Military tacticians know this one well. How did you get through
the minefield? We walked around it ....


Regards,
Nick Maclaren.

 

[Robert Redelmeier]

Interrupt clashes?

Yes. A catch-all phrase for errors generated in normally
operational code due to the arrival/servicing of interrupt.
Often very timing dependant with small activation windows.

-- Robert

 

[Bernd Paysan]

Absolutely. Design the code, write the code. Next day, assume it was
written by an absolute moron and read it slowly, line by line, looking
for the bugs you know are there. Fix the comments and pagination, too.
That's the same methodology for designing hardware that works first
time.

Not really. You don't design hardware by just looking at the schematics. You
simulate. You do formal verification, where useful. Etc.

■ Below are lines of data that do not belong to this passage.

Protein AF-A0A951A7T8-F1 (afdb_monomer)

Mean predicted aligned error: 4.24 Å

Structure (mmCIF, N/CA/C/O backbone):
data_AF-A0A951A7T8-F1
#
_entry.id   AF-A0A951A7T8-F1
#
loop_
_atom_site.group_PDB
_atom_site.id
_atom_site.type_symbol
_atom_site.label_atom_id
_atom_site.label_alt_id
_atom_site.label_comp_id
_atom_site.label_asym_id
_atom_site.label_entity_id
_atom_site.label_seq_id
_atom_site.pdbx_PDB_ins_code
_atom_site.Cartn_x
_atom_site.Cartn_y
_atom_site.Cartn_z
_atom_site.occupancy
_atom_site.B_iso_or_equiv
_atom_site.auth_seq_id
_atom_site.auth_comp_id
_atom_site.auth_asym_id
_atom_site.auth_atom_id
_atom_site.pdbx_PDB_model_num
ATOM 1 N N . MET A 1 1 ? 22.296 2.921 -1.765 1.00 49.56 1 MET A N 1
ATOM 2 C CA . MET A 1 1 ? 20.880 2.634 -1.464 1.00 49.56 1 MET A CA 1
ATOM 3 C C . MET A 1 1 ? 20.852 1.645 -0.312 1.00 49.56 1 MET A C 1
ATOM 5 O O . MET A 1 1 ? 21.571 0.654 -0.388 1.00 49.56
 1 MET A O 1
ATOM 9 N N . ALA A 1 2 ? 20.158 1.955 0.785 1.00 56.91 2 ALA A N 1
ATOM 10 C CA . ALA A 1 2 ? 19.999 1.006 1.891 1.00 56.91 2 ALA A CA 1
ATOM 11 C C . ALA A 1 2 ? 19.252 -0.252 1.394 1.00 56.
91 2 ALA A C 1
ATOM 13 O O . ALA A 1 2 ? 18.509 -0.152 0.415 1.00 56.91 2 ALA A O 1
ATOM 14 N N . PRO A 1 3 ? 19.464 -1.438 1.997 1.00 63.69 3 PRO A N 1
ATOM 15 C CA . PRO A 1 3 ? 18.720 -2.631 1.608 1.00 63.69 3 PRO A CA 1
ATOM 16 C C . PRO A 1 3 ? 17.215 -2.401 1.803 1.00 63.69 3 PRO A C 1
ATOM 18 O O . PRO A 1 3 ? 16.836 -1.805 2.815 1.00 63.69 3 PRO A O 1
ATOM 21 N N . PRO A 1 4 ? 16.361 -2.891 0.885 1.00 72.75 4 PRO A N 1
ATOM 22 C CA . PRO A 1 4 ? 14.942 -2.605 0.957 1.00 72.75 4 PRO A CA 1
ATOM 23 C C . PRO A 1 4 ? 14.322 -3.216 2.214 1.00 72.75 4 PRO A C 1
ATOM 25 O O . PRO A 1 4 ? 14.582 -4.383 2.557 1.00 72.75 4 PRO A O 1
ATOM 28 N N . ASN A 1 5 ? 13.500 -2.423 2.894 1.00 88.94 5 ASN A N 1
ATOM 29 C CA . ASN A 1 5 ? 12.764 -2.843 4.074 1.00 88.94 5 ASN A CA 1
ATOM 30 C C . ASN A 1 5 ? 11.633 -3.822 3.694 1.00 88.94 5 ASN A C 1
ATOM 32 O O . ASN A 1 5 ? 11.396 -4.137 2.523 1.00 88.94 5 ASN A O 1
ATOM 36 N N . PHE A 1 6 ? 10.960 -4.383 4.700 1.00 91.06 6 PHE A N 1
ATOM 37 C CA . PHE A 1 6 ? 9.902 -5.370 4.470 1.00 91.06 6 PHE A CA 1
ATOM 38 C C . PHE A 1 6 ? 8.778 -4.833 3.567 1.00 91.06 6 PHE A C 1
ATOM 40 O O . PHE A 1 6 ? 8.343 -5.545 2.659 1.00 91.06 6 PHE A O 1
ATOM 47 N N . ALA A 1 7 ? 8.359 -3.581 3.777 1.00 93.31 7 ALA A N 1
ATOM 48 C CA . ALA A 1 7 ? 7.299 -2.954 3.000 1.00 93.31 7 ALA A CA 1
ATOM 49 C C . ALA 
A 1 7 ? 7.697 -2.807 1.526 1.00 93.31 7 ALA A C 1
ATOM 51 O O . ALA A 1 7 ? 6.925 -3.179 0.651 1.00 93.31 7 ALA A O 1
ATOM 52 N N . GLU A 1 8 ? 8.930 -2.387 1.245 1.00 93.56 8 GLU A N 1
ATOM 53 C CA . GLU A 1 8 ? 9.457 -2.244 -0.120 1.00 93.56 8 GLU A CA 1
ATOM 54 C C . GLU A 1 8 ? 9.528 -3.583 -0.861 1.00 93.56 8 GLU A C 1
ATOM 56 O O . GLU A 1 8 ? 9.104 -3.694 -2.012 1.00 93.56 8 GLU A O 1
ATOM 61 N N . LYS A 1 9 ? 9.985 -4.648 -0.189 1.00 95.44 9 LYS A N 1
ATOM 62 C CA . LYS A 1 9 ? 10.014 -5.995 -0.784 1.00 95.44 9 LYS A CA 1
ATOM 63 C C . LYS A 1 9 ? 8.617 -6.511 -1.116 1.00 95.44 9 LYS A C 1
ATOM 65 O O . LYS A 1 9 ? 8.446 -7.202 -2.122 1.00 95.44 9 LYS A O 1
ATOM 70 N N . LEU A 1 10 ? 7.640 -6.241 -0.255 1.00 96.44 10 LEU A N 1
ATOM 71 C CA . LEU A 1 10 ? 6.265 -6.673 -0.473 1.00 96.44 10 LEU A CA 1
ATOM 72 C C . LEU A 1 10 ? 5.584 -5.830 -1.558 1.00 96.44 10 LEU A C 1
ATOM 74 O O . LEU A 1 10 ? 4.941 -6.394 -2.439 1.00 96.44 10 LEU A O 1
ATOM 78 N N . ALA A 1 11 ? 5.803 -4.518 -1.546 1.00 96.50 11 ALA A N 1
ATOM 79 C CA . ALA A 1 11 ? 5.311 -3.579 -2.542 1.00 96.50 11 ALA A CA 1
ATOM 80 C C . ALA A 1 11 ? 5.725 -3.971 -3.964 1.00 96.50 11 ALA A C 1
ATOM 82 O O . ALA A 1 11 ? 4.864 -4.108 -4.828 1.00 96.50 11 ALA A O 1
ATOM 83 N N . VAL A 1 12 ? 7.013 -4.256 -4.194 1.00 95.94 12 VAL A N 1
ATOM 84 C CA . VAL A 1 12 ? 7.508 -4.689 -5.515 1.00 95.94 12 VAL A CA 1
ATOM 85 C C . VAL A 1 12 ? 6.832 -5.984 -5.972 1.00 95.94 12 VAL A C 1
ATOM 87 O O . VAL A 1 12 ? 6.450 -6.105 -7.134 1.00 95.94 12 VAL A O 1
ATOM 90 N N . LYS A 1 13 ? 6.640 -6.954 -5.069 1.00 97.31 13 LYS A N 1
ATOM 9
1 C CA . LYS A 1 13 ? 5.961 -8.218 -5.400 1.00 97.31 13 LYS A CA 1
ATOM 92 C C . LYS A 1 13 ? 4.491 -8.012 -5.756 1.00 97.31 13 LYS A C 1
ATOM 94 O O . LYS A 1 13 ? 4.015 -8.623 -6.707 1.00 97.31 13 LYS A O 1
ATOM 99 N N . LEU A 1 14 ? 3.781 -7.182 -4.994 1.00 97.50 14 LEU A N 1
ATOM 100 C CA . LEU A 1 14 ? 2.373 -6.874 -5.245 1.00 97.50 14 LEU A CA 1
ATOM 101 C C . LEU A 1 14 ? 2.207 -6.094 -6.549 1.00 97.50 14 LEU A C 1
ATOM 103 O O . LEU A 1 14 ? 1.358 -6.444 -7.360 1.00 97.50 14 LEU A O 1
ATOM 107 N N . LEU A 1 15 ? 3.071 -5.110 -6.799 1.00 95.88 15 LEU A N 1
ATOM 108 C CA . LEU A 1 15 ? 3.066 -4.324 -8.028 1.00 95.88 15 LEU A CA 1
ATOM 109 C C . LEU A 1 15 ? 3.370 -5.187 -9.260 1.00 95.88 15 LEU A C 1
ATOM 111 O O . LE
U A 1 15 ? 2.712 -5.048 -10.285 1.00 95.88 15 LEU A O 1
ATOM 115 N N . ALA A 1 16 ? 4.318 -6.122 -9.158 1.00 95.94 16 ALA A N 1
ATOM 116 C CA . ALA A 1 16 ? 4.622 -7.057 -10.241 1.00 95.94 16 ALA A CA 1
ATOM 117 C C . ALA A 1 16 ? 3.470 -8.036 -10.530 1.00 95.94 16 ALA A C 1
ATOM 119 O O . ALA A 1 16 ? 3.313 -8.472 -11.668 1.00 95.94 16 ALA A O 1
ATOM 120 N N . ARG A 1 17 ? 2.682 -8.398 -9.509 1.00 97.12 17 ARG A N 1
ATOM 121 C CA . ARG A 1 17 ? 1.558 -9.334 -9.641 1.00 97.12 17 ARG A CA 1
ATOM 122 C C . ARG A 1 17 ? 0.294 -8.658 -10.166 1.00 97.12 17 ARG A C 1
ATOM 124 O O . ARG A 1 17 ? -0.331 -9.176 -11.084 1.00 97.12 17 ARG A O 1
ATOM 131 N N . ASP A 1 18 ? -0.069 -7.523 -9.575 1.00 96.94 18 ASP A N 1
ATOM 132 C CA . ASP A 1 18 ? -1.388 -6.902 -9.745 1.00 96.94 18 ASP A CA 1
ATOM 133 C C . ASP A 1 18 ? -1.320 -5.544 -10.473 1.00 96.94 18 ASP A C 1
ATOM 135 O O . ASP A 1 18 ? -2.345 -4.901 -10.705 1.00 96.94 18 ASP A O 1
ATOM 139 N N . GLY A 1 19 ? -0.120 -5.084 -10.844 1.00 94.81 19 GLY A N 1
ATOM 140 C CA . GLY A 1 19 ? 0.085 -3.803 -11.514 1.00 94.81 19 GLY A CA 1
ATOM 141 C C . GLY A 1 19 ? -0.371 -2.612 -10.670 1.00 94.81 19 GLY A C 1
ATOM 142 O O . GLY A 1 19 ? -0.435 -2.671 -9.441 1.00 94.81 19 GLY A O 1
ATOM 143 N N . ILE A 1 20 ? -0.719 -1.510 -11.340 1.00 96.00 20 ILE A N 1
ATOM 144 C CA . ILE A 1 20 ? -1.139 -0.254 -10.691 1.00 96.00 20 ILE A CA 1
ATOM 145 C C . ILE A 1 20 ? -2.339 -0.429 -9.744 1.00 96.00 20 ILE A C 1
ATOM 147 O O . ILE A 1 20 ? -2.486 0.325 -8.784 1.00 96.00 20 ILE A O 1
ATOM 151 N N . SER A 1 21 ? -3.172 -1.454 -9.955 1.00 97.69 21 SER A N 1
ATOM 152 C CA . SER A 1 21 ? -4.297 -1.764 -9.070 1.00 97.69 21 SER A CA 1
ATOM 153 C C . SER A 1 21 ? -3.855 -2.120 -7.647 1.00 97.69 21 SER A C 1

We routinely design thousand-part 8-layer boards with 100+ MHz clocks,
uPs, BGA FPGAs, switching regs, 24-bit ADCs... and have the first
board work. Very complex ICs often work at first silicon. So why not
have the code work, too?

Because code is not simulated. You run it to check it. And usually, it's a
hell lot more code than what goes into a very complex IC. E.g. the last
more complex chip I did had about 25k LOC of Verilog inside (including
comments). It did work "right first time", which meant "a little workaround
here and there is sufficient for customer demonstration". We had about 20
bugs to fix, and one of the fixes introduced a new bug (which was easy to
workaround, too). The main problem with hardware bugs is lack of realtime
simulation - but FPGAs help quite a lot (and so we did - all that stuff
went through an FPGA to verify it).

Actually, hardware development - at least in the digital domain - is just
another way of writing software. It is not very complex software; 25kLOC is
not really large.

 

[Nobody]

Sigh, yes :-(

It's like the damn-fool rituals that insurance companies force on
householders. What is the point of extremely fancy locks, if the
whole door and frame is held in with just a few nails (as it is)?

It discourages burglars who don't like drawing attention to themselves.
Similar to window locks; a burglar *could* just smash the window and climb
through the hole, but it's not exactly stealthy.